• **Problem statement**
Lines of the listing that contain "superfamily" need to be copied.

=====

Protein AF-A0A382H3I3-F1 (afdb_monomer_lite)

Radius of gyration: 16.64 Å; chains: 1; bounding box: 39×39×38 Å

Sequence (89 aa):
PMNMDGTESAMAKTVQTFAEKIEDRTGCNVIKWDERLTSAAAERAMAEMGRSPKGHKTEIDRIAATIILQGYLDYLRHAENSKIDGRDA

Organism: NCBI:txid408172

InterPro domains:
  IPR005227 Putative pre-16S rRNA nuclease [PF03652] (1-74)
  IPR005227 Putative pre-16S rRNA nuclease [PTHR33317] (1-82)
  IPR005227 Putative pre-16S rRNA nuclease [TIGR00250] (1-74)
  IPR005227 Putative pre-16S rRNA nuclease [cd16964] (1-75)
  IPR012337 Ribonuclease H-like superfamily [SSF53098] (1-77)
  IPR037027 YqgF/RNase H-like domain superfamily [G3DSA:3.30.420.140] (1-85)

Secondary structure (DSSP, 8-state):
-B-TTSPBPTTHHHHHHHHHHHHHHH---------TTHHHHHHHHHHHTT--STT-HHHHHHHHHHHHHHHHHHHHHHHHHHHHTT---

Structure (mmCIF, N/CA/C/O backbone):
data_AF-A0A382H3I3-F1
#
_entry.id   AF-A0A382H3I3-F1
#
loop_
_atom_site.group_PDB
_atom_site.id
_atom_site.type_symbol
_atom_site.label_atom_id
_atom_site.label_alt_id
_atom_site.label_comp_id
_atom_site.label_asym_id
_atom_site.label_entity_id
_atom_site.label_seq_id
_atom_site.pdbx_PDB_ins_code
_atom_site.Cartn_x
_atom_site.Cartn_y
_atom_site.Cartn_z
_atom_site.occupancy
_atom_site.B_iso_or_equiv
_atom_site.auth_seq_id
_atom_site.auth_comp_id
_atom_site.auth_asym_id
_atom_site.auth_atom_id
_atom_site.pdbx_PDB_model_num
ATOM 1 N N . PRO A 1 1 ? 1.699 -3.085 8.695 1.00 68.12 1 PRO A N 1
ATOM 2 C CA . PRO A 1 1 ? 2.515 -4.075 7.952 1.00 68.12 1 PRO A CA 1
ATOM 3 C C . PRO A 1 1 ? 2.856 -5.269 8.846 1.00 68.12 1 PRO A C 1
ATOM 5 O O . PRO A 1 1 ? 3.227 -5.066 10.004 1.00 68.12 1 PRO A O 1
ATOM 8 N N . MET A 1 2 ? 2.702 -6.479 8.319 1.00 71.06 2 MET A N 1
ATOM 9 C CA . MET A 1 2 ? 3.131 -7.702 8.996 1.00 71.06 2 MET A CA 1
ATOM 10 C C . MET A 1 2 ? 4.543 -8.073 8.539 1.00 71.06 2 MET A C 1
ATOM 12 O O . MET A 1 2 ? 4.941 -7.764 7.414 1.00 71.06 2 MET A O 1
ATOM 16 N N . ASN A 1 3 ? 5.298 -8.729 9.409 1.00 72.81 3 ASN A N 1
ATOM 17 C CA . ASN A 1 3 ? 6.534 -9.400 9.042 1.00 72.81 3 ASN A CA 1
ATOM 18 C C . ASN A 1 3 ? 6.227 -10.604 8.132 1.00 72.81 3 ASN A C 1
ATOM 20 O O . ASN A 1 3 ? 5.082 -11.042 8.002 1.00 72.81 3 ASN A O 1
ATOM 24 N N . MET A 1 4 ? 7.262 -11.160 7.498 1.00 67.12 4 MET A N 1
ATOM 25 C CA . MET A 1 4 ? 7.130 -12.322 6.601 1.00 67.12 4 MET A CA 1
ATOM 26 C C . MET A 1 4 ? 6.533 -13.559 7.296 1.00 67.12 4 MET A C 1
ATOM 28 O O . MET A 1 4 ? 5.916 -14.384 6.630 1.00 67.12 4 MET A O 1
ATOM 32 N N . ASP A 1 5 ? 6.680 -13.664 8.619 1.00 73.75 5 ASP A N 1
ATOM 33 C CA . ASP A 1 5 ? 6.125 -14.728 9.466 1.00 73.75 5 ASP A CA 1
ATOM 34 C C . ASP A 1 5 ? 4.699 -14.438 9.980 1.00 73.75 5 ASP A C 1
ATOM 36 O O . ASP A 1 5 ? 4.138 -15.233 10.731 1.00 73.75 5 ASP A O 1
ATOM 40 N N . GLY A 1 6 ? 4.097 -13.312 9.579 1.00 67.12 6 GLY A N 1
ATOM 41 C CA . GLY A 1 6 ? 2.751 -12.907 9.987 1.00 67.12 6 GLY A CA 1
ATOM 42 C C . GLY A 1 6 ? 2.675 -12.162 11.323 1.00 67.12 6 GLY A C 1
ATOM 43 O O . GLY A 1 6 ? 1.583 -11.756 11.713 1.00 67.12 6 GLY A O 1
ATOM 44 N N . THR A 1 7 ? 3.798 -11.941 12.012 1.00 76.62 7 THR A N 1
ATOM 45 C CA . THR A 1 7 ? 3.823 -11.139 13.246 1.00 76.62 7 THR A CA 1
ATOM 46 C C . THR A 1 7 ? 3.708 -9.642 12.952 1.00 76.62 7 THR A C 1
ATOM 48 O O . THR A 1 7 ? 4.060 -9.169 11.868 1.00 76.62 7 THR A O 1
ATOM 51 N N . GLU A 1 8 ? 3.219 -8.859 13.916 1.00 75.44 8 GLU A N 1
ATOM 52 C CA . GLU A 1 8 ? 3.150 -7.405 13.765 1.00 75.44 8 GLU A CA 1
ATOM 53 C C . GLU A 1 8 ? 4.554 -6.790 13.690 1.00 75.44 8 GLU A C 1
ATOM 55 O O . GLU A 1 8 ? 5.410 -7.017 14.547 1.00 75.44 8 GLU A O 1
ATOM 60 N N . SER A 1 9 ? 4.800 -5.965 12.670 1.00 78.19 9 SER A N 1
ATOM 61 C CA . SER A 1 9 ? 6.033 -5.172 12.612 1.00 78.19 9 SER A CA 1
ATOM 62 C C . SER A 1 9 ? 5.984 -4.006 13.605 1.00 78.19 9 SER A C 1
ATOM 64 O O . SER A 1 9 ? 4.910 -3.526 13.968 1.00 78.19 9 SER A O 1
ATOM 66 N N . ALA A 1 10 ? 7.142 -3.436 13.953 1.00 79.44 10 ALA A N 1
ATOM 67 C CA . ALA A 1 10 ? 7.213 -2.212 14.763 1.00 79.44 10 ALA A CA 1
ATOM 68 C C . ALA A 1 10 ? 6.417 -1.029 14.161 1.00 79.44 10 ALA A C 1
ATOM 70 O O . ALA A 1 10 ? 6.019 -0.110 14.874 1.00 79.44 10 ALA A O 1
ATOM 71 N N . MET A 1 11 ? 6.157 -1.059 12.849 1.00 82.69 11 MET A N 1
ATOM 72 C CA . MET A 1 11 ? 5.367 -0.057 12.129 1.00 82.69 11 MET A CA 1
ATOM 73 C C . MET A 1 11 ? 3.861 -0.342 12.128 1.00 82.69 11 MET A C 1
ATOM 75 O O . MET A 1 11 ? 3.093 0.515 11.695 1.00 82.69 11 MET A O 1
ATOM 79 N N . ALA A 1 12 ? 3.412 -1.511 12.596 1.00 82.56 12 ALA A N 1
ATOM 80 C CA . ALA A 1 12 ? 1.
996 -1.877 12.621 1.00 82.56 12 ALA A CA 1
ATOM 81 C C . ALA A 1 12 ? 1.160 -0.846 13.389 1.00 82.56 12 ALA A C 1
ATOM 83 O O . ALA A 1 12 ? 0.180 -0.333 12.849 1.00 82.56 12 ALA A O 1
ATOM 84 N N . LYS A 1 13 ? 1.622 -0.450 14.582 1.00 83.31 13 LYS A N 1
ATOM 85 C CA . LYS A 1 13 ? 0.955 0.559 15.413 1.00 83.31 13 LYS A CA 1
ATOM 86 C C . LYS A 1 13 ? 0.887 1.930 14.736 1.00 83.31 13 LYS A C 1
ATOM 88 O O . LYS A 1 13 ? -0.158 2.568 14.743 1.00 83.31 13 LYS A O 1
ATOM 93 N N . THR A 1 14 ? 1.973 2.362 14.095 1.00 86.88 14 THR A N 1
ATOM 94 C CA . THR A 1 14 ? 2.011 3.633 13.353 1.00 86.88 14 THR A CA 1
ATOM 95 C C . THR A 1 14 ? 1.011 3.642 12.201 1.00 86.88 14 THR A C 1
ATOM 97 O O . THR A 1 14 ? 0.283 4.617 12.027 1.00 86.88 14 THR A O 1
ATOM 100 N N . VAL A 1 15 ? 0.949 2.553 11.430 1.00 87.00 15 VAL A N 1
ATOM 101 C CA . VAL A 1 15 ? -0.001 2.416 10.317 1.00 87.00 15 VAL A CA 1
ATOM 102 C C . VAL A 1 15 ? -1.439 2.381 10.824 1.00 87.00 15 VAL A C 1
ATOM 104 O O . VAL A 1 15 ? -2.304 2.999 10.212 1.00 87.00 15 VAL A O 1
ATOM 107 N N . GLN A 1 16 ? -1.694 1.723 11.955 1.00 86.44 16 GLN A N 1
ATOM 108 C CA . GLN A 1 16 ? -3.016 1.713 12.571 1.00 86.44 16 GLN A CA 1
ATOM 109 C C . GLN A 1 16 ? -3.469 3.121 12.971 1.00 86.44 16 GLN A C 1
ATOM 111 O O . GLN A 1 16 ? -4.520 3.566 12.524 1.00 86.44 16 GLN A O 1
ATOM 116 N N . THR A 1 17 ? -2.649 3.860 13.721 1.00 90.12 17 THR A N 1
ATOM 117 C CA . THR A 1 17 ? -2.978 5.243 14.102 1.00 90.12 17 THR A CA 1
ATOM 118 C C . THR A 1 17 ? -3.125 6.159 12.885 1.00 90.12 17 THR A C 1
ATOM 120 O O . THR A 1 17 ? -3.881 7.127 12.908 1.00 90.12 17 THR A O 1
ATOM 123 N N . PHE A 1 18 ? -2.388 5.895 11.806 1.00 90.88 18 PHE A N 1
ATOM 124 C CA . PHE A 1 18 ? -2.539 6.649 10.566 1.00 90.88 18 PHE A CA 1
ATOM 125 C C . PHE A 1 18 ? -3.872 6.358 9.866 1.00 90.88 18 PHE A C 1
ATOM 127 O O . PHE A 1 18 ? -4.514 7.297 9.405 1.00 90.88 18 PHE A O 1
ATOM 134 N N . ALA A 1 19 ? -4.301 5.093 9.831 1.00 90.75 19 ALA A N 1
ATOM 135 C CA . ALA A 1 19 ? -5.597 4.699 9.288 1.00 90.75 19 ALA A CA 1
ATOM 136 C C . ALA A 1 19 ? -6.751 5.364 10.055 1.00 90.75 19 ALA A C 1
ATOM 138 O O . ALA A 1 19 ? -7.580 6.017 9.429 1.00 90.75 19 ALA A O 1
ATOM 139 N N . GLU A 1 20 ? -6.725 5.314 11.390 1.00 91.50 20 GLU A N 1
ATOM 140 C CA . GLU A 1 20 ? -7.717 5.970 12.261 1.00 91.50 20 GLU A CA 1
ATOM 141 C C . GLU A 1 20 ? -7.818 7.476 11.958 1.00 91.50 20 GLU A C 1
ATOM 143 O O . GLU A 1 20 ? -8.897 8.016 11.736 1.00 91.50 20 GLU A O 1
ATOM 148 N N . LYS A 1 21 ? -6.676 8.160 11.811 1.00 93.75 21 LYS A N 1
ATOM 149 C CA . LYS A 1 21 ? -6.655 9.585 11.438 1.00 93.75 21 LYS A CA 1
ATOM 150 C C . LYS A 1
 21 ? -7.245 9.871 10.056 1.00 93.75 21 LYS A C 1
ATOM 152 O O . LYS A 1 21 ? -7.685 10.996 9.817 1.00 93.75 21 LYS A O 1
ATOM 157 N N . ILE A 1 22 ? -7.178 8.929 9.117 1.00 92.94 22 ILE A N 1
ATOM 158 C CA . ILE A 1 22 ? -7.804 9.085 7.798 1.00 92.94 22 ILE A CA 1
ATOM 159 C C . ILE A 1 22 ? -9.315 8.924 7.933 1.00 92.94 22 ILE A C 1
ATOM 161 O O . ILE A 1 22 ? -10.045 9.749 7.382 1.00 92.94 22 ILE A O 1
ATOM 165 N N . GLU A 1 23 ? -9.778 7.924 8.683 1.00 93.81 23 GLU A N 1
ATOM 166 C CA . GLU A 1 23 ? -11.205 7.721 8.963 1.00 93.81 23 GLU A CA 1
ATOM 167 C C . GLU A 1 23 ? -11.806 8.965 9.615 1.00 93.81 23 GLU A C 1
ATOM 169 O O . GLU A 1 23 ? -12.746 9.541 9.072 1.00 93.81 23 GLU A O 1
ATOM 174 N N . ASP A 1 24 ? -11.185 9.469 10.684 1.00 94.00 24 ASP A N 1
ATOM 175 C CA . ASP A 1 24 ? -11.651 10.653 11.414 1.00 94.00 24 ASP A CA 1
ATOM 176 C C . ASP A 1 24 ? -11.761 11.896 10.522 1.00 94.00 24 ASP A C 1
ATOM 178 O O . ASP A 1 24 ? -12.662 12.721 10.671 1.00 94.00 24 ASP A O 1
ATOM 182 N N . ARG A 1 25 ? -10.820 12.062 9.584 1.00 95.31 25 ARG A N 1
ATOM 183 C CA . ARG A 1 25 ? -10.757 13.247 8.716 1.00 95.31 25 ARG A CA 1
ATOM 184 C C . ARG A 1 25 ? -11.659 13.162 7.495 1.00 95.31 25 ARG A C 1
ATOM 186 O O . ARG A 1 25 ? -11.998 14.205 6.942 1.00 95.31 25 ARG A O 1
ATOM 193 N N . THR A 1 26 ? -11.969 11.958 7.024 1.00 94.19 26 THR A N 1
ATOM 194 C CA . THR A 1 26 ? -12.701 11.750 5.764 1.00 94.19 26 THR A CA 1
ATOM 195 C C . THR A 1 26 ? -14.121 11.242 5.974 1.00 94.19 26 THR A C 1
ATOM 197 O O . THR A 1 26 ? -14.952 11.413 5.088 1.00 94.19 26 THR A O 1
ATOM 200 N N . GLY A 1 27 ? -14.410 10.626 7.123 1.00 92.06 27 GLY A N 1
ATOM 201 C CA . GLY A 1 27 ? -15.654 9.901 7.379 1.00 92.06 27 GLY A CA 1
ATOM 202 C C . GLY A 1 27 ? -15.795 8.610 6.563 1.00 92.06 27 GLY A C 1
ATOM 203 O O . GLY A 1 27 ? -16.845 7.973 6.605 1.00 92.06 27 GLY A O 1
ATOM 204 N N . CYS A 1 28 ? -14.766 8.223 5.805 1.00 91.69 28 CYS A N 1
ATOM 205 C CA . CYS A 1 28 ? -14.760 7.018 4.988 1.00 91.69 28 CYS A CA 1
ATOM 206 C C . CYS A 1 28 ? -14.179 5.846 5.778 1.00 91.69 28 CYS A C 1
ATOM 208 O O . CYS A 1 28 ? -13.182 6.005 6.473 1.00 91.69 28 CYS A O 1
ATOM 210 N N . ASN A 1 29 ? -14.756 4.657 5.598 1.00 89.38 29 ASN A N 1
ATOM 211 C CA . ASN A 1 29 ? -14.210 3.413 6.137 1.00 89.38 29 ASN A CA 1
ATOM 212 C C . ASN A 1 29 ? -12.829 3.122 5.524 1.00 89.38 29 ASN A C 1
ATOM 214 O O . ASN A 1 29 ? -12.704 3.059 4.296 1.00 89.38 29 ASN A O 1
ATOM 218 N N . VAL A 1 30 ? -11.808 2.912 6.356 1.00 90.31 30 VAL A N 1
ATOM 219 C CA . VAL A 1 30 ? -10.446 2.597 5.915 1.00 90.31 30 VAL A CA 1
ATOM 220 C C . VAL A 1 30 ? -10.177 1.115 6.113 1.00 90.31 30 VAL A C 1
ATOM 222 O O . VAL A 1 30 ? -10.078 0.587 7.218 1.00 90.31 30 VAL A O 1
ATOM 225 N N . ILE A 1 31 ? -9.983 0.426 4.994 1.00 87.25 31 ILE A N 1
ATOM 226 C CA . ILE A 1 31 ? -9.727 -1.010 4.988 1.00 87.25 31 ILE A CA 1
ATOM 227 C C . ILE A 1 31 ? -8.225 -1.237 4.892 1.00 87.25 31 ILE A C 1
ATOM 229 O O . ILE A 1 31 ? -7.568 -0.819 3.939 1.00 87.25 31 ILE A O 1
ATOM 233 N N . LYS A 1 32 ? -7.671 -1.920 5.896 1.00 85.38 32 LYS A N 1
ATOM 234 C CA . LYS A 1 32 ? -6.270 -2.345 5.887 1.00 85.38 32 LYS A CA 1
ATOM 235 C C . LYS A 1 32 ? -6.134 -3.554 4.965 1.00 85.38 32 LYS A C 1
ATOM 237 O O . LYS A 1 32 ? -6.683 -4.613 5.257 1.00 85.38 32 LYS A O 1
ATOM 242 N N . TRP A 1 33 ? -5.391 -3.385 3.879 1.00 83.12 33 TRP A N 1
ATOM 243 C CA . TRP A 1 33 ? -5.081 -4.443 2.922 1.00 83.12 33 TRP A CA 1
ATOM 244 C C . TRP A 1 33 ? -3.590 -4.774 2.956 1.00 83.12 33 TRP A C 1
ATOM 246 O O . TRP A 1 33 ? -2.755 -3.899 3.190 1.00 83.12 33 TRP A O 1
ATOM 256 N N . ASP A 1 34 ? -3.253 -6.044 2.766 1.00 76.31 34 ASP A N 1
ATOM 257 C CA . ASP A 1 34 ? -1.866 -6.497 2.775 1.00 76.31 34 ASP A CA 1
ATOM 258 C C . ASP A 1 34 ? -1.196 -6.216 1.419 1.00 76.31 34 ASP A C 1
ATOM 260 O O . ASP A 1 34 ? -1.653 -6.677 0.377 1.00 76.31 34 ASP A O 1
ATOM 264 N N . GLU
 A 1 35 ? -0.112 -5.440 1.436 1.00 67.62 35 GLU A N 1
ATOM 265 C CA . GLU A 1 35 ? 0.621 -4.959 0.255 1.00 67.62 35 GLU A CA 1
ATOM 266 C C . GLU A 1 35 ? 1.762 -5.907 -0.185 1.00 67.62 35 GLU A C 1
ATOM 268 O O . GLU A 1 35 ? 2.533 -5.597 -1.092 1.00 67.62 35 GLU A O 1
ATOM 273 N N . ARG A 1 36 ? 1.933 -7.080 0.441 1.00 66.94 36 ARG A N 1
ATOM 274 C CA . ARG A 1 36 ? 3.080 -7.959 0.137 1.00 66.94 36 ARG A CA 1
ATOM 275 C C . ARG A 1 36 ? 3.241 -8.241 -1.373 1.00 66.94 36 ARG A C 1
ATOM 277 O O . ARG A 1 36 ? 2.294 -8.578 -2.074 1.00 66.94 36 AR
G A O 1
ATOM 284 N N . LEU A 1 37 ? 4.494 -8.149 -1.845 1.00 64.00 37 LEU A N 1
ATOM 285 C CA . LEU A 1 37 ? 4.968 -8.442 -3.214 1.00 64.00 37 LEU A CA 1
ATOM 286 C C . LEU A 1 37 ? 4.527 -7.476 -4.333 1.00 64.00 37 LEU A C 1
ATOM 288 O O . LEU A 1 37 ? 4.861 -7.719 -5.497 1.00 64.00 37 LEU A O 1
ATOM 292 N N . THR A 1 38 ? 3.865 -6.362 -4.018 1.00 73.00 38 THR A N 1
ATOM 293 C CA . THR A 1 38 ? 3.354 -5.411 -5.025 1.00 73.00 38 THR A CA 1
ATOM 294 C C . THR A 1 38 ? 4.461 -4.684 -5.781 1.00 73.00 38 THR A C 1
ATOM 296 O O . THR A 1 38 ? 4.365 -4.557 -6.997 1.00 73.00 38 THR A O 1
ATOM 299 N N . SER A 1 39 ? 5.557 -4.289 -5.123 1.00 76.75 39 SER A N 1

=====

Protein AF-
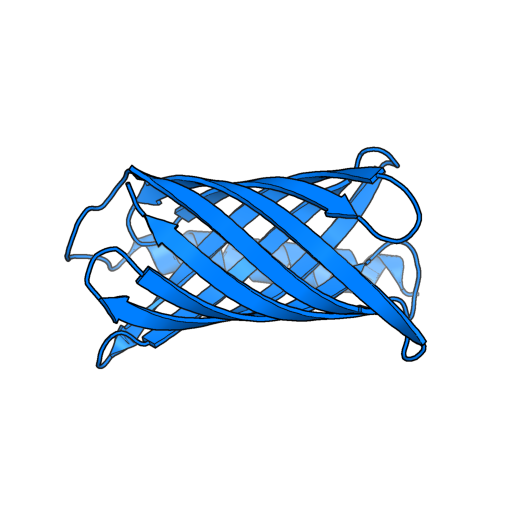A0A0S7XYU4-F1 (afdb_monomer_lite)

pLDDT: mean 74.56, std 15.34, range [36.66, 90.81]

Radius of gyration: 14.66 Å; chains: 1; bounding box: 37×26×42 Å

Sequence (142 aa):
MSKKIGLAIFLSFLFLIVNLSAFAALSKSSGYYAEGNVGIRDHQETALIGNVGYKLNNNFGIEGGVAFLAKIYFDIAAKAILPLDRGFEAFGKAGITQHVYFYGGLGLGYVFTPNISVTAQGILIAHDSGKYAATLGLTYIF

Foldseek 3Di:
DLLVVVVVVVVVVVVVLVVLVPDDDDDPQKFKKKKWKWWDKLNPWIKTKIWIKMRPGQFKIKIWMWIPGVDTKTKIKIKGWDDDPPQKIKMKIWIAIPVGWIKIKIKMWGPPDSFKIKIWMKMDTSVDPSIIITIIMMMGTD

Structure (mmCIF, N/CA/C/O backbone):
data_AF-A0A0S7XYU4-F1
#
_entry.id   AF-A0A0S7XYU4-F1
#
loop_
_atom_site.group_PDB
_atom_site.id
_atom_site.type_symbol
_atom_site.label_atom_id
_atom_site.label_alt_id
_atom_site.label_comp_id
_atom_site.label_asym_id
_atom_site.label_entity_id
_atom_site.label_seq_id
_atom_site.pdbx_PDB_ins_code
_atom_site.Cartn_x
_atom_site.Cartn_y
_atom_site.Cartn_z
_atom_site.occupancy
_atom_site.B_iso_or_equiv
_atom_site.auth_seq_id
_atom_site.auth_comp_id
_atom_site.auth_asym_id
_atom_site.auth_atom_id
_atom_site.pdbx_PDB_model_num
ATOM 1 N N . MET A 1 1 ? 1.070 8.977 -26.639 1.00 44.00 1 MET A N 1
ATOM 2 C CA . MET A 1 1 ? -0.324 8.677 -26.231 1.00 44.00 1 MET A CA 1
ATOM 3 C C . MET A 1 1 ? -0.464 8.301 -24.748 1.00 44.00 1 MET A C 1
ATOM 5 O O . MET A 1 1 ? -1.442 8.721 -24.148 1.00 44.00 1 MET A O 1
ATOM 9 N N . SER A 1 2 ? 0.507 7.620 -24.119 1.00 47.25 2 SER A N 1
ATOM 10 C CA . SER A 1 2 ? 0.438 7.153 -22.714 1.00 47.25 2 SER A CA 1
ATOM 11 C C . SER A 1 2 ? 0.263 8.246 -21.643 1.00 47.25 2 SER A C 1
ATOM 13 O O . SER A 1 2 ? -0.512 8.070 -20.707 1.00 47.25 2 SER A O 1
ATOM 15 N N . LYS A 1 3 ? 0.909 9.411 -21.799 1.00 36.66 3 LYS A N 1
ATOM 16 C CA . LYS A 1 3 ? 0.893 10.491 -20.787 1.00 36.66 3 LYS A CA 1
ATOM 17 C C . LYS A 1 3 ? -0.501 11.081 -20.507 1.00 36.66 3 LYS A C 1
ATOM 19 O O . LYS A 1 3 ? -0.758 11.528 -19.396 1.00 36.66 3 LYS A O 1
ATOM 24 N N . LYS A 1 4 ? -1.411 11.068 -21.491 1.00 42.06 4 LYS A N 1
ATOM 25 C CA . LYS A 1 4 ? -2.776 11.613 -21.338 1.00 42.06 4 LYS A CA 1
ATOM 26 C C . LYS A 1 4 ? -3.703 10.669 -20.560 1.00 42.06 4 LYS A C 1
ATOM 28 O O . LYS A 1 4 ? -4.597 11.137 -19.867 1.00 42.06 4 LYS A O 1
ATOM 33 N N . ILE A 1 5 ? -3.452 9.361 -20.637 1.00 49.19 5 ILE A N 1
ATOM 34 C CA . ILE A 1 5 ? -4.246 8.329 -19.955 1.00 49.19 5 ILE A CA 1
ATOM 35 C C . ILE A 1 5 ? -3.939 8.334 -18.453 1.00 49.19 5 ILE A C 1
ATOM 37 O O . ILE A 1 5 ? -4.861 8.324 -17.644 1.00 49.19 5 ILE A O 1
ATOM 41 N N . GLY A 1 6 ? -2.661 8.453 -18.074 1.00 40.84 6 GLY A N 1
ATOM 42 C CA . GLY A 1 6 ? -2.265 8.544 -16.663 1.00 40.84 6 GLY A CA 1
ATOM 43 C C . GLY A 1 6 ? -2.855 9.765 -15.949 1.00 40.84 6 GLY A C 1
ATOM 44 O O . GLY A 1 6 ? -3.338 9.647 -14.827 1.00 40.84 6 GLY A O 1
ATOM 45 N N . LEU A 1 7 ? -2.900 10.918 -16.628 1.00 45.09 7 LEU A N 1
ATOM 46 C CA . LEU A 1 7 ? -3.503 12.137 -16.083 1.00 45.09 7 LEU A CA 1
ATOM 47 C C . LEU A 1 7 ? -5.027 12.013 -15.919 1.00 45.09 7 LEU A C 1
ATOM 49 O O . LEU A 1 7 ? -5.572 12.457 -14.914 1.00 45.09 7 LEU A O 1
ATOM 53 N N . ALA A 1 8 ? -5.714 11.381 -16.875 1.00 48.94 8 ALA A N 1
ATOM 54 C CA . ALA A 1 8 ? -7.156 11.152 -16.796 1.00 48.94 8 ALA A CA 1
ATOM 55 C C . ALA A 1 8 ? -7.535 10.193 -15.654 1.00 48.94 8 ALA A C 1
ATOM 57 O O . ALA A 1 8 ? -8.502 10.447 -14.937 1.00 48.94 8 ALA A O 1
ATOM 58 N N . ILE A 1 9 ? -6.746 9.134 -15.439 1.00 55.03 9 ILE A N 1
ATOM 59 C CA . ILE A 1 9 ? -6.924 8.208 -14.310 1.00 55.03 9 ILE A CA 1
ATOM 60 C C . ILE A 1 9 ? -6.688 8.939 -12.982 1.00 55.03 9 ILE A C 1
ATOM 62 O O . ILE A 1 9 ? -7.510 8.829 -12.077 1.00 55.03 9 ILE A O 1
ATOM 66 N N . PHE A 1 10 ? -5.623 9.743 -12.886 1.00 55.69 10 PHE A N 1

=====

• **Completed task**
  IPR012337 Ribonuclease H-like superfamily [SSF53098] (1-77)
  IPR037027 YqgF/RNase H-like domain superfamily [G3DSA:3.30.420.140] (1-85)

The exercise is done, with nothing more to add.